Sunset, solitary sailing and a new instrument to watch. AIS is amazing, a new experience and I love it! We could see all shipping in our vicinity, exact course and speed, identity and description displayed on a small screen; if concerned about a particular vessel we could simply call them up on the radio for a chat. Brilliant!

Steady progress

We passed west of the traffic separation zone off Ushant and then set our reefs for a quiet night, plodding along at five knots or so under a star lit sky. It's magical to sail offshore at night, gliding along silently with phosphorescence streaming astern… a mesmerising sensation and, for a man with a very simple mind, quite sufficient entertainment. The moon rose in the very early hours of Monday morning, an orange segment in the eastern sky only a couple of hours before daybreak, the amber sunrise presaging a continuation of calm weather. The breeze a steady 15 to 18 knots finally started to conform to the forecast of an easterly airstream, perfect weather for Farfelu to stretch her legs as we loped along at 8-9 knots. A few other rally boats were always within range so we knew that our navigation wasn't too far awry, it was just a question of maintaining present course and speed.

The next excitement was reaching the continental shelf, where the Atlantic increases in depth from 150 to 4,000 metres in a distance of less than five miles. In this area the turbulence is considerable, the surface rather confused and in places very short steep seas were encountered. It took a couple of hours to settle down to a long swell, by which time we were bounding along again under full sail. It took a fair while to cover the next two hundred miles - little to report, happily, but we had cause to ask first a fishing vessel and then a freighter to change course. This fisherman was most courteous and altered his heading to go astern of us; the duty officer of a Dutch freighter diverted to give us sea room and minimise his wash. I said that was very kind of him and he replied "I'm a sailor myself so I'm happy to do that small thing for you!" The third mobile obstacle was a sea tug towing a newly constructed Arctic trawler; the skipper said that he wanted a one mile clearance as his tow was swinging wildly. We gave hime two to be on the safe side and passed the message down the line.

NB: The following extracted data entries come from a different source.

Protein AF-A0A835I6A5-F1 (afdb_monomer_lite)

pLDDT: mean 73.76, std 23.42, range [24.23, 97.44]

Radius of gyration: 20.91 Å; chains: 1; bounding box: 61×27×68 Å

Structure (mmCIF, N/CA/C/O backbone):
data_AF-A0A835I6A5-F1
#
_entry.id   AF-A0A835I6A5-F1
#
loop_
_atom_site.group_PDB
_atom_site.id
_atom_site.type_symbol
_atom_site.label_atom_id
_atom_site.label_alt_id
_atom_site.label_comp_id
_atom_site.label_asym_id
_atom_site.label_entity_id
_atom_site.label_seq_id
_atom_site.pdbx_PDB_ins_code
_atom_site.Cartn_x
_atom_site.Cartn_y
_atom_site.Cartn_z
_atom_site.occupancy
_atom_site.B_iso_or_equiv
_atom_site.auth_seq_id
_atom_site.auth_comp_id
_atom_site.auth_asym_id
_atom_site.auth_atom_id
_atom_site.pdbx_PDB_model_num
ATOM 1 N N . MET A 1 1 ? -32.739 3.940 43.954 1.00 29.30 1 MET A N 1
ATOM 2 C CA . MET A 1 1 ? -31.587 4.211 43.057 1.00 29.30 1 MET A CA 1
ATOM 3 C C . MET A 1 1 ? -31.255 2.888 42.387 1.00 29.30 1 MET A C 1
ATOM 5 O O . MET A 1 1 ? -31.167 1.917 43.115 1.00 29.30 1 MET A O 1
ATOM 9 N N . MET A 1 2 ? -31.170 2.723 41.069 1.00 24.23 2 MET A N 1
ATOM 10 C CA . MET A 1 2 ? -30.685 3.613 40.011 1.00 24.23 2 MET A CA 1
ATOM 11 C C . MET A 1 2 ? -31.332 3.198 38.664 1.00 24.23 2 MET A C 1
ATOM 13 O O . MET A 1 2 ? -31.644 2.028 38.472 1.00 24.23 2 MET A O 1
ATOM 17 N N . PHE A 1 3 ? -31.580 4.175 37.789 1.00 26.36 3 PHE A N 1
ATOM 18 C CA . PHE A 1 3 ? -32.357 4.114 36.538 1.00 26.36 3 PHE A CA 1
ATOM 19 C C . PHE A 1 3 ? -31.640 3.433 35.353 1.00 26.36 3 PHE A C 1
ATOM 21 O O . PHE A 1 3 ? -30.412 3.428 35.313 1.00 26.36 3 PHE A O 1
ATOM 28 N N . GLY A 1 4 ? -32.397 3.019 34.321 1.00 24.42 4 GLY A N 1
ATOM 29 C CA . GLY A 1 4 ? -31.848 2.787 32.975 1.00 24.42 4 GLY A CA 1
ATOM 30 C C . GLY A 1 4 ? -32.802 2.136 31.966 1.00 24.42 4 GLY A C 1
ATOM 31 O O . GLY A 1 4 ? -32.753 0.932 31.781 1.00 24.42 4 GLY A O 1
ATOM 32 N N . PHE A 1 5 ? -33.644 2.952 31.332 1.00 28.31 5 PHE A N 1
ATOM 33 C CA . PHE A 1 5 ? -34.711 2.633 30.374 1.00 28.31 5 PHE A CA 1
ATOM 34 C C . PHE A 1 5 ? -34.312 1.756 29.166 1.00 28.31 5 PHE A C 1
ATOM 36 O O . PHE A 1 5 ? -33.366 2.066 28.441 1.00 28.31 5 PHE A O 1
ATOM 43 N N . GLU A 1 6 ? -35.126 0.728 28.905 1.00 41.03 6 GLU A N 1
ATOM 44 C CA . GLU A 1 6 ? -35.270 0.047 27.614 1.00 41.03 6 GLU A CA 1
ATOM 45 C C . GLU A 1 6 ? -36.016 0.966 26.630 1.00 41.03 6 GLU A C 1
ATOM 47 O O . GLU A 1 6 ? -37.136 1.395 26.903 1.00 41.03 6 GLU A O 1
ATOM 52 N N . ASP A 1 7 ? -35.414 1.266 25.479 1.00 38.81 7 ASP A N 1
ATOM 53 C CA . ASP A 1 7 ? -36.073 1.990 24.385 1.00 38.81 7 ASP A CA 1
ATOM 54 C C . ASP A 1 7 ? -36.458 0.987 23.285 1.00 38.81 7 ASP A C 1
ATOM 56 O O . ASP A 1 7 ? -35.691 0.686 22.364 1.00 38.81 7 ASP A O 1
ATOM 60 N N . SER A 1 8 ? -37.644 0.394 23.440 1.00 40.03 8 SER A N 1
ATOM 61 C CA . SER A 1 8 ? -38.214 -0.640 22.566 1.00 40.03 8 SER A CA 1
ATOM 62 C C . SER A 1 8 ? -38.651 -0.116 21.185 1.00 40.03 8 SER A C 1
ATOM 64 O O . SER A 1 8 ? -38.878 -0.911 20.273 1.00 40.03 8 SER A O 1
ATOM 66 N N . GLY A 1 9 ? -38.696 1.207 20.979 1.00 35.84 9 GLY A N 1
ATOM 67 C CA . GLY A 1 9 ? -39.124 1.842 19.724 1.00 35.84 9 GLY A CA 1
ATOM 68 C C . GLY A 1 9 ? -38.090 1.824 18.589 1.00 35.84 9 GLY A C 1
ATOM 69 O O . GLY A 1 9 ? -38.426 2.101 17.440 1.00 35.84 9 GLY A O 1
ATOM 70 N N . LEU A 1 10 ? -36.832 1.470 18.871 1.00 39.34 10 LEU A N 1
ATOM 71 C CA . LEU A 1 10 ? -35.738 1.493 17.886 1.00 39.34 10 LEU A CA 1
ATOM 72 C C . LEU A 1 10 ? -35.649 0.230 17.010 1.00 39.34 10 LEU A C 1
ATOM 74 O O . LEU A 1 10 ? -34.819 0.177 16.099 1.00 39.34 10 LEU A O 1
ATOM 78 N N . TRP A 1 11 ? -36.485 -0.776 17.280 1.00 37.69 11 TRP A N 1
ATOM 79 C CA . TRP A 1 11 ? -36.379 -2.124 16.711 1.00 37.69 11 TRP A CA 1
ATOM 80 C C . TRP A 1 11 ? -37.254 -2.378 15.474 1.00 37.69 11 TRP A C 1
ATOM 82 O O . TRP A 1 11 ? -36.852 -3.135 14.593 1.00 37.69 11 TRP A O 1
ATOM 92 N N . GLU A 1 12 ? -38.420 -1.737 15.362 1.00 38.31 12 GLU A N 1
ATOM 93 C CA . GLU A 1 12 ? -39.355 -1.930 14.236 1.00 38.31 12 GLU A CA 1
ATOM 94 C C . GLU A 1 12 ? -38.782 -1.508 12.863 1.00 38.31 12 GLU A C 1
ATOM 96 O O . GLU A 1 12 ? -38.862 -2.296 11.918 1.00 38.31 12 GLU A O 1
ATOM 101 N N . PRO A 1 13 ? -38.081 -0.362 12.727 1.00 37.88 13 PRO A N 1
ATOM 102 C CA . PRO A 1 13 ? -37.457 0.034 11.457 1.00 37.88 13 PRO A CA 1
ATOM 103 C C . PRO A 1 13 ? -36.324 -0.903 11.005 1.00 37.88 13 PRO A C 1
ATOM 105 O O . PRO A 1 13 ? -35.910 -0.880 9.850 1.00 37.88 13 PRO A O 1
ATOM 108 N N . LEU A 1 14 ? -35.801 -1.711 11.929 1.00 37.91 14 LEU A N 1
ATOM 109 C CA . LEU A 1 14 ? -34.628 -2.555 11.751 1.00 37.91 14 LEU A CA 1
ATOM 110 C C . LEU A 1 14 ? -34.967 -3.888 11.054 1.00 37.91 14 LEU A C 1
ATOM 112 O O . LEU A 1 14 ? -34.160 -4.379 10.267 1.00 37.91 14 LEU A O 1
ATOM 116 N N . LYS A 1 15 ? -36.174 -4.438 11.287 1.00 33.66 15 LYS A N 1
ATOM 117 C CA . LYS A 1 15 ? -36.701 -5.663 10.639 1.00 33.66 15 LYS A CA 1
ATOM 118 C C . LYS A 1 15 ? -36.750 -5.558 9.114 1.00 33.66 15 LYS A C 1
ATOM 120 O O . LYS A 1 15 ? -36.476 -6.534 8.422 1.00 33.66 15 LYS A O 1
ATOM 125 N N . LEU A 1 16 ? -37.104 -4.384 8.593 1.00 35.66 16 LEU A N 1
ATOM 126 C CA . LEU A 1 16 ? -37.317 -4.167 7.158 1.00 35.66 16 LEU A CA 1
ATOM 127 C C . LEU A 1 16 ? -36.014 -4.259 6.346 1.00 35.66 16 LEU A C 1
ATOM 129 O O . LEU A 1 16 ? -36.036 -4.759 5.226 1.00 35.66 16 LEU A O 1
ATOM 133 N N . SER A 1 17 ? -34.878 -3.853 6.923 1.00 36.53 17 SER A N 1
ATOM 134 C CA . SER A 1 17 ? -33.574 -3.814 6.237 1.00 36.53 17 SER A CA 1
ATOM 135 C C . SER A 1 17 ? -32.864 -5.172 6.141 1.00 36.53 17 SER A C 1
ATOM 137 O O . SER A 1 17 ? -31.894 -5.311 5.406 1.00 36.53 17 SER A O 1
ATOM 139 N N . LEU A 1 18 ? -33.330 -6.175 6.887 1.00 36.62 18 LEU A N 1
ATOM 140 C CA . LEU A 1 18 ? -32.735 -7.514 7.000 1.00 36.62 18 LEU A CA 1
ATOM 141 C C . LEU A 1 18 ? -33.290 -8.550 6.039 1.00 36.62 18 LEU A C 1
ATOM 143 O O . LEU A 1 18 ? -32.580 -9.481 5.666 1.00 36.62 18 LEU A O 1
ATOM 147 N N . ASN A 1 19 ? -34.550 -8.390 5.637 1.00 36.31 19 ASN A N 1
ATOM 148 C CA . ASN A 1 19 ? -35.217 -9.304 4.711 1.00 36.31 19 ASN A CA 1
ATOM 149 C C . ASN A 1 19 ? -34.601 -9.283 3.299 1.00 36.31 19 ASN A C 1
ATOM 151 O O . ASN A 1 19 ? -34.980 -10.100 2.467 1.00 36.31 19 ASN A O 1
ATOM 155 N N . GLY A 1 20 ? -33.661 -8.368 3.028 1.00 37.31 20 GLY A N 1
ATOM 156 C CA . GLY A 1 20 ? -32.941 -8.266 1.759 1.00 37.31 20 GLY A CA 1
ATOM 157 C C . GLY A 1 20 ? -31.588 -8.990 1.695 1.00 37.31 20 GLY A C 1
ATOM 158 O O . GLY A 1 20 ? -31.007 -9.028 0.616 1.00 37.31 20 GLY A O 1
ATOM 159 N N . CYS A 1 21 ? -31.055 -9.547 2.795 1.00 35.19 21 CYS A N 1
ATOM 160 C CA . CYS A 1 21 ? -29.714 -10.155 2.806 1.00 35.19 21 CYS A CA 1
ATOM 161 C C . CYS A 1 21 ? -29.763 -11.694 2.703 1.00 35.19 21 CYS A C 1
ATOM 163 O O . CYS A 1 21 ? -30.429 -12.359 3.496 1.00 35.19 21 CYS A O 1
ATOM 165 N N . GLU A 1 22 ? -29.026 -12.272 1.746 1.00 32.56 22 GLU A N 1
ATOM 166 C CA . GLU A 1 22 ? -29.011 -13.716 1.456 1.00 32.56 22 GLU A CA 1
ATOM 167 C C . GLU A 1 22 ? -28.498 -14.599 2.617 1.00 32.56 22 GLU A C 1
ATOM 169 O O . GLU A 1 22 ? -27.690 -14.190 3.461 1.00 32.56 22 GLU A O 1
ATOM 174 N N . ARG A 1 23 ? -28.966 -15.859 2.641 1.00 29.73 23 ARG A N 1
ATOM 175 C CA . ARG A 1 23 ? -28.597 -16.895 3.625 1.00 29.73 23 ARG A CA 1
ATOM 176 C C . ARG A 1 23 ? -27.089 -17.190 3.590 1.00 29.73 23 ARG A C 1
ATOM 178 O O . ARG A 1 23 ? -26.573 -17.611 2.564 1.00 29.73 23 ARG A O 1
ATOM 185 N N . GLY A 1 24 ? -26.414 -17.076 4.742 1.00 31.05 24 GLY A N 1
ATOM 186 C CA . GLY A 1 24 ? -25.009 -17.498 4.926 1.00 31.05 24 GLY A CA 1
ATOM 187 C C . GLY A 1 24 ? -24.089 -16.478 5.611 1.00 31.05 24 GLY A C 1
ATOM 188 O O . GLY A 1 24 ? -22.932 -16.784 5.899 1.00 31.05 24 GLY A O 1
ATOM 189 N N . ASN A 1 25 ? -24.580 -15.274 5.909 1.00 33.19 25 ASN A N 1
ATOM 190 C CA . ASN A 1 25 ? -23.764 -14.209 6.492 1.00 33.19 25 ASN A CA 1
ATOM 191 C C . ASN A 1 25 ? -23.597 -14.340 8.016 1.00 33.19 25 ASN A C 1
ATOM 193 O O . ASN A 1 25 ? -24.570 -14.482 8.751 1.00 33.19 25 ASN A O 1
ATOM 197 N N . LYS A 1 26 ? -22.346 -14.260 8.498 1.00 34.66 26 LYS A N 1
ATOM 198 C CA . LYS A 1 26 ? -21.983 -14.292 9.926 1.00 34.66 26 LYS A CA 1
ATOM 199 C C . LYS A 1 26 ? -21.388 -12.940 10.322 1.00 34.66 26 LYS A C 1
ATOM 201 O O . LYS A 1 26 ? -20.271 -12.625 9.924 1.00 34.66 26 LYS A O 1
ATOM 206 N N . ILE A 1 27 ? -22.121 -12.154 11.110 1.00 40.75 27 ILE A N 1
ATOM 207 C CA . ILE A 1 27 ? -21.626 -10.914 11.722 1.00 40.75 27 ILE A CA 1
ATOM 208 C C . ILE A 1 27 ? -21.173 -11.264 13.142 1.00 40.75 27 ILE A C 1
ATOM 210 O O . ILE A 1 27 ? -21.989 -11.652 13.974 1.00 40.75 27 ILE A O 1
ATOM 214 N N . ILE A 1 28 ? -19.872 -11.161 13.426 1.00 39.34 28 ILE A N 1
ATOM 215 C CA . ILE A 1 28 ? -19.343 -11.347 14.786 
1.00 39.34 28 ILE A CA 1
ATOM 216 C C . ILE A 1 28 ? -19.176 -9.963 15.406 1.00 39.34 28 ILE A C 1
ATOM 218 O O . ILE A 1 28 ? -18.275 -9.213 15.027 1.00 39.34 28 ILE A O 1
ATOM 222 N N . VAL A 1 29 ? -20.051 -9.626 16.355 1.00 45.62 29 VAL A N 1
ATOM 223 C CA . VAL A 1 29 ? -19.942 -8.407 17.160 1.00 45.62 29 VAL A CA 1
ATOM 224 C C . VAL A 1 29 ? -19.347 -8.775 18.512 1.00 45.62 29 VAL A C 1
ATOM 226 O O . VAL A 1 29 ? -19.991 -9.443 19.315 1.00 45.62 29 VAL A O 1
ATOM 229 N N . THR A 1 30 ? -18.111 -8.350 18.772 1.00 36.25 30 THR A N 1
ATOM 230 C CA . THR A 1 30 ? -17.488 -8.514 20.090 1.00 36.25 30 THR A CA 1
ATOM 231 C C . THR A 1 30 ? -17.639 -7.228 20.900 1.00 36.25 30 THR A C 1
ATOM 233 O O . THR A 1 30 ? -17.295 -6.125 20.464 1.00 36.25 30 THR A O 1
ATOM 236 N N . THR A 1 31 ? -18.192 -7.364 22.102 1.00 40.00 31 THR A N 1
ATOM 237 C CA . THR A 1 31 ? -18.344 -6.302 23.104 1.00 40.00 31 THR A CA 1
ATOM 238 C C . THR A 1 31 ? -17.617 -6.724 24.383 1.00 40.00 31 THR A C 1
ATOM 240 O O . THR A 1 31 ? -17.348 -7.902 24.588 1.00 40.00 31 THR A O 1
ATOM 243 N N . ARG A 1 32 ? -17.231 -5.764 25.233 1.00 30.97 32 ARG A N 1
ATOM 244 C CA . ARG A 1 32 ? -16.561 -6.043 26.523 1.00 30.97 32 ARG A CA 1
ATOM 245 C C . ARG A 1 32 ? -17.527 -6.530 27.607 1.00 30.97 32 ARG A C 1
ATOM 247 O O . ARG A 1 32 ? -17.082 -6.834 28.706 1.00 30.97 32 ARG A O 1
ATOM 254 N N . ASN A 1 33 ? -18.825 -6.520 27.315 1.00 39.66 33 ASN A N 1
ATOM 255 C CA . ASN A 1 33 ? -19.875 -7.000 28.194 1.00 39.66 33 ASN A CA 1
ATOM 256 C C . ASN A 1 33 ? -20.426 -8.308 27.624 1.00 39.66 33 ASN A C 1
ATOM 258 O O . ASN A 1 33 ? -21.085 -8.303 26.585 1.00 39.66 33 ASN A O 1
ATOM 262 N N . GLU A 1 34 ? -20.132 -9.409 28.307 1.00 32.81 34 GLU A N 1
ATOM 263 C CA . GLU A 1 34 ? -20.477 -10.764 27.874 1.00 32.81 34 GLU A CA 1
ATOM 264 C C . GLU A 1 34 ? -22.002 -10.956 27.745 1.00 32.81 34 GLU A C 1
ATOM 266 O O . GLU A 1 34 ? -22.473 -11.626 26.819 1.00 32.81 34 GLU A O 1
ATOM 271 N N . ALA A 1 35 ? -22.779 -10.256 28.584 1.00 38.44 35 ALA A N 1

We had half expected sinister weather around Cape Finisterre, it's reputation is fearsome. The weather forecast indicated a high pressure north of us squeezing against the low to the south, suggesting high winds from the east. Having decided to take the inshore passage east of the shipping lanes we have routed close to the land. The forecast strong wind never materialised, in fact someone upstairs turned off the fan completely and we were stuck in a gentle south-westerly, tacking for 20 hours. Reluctantly the motor was started, to get a few miles southwards before we could raise sails again and finish the leg. All that tacking cost us hours of southward progress, we lost a lot of ground against the smaller, more nimble yachts and slid drastically down the field but hey, "It's not a race!" Oh yes it is!

Exhaustion

A word must be said about exhaustion - we had a duty rosta and should have kept to it more rigidly. Sleep was in very short supply and tiredness led to some reappearance of the grumpy shirt. During those periods the calming influence of more experienced sailors over the VHF radio gave confidence and reassurance. The comforting words from other cruisers on the rally meant that the other component of emotional fatigue was kept well at bay. We thank all who responded for their patience, calmness and sharing of information. It was exactly what we had hoped that cruising in company would provide and what this rally is all about - a community of like-minded individuals, acting as individuals but with an eye and ear open for their fellows. We thank you! I have seldom felt such a lasting rush of emotion as experienced on arrival in Baiona. We are still glowing with the sense of achievement, excitement and the anticipation of more to come. We covered nearly six hundred miles, our longest voyage ever, at sea for four and a half days in almost perfect conditions. Two days of local hospitality, fabulous sea-food, great white wine and cheerful company have restored the spirits. Oh, and sleeping ten hours a night, that helps!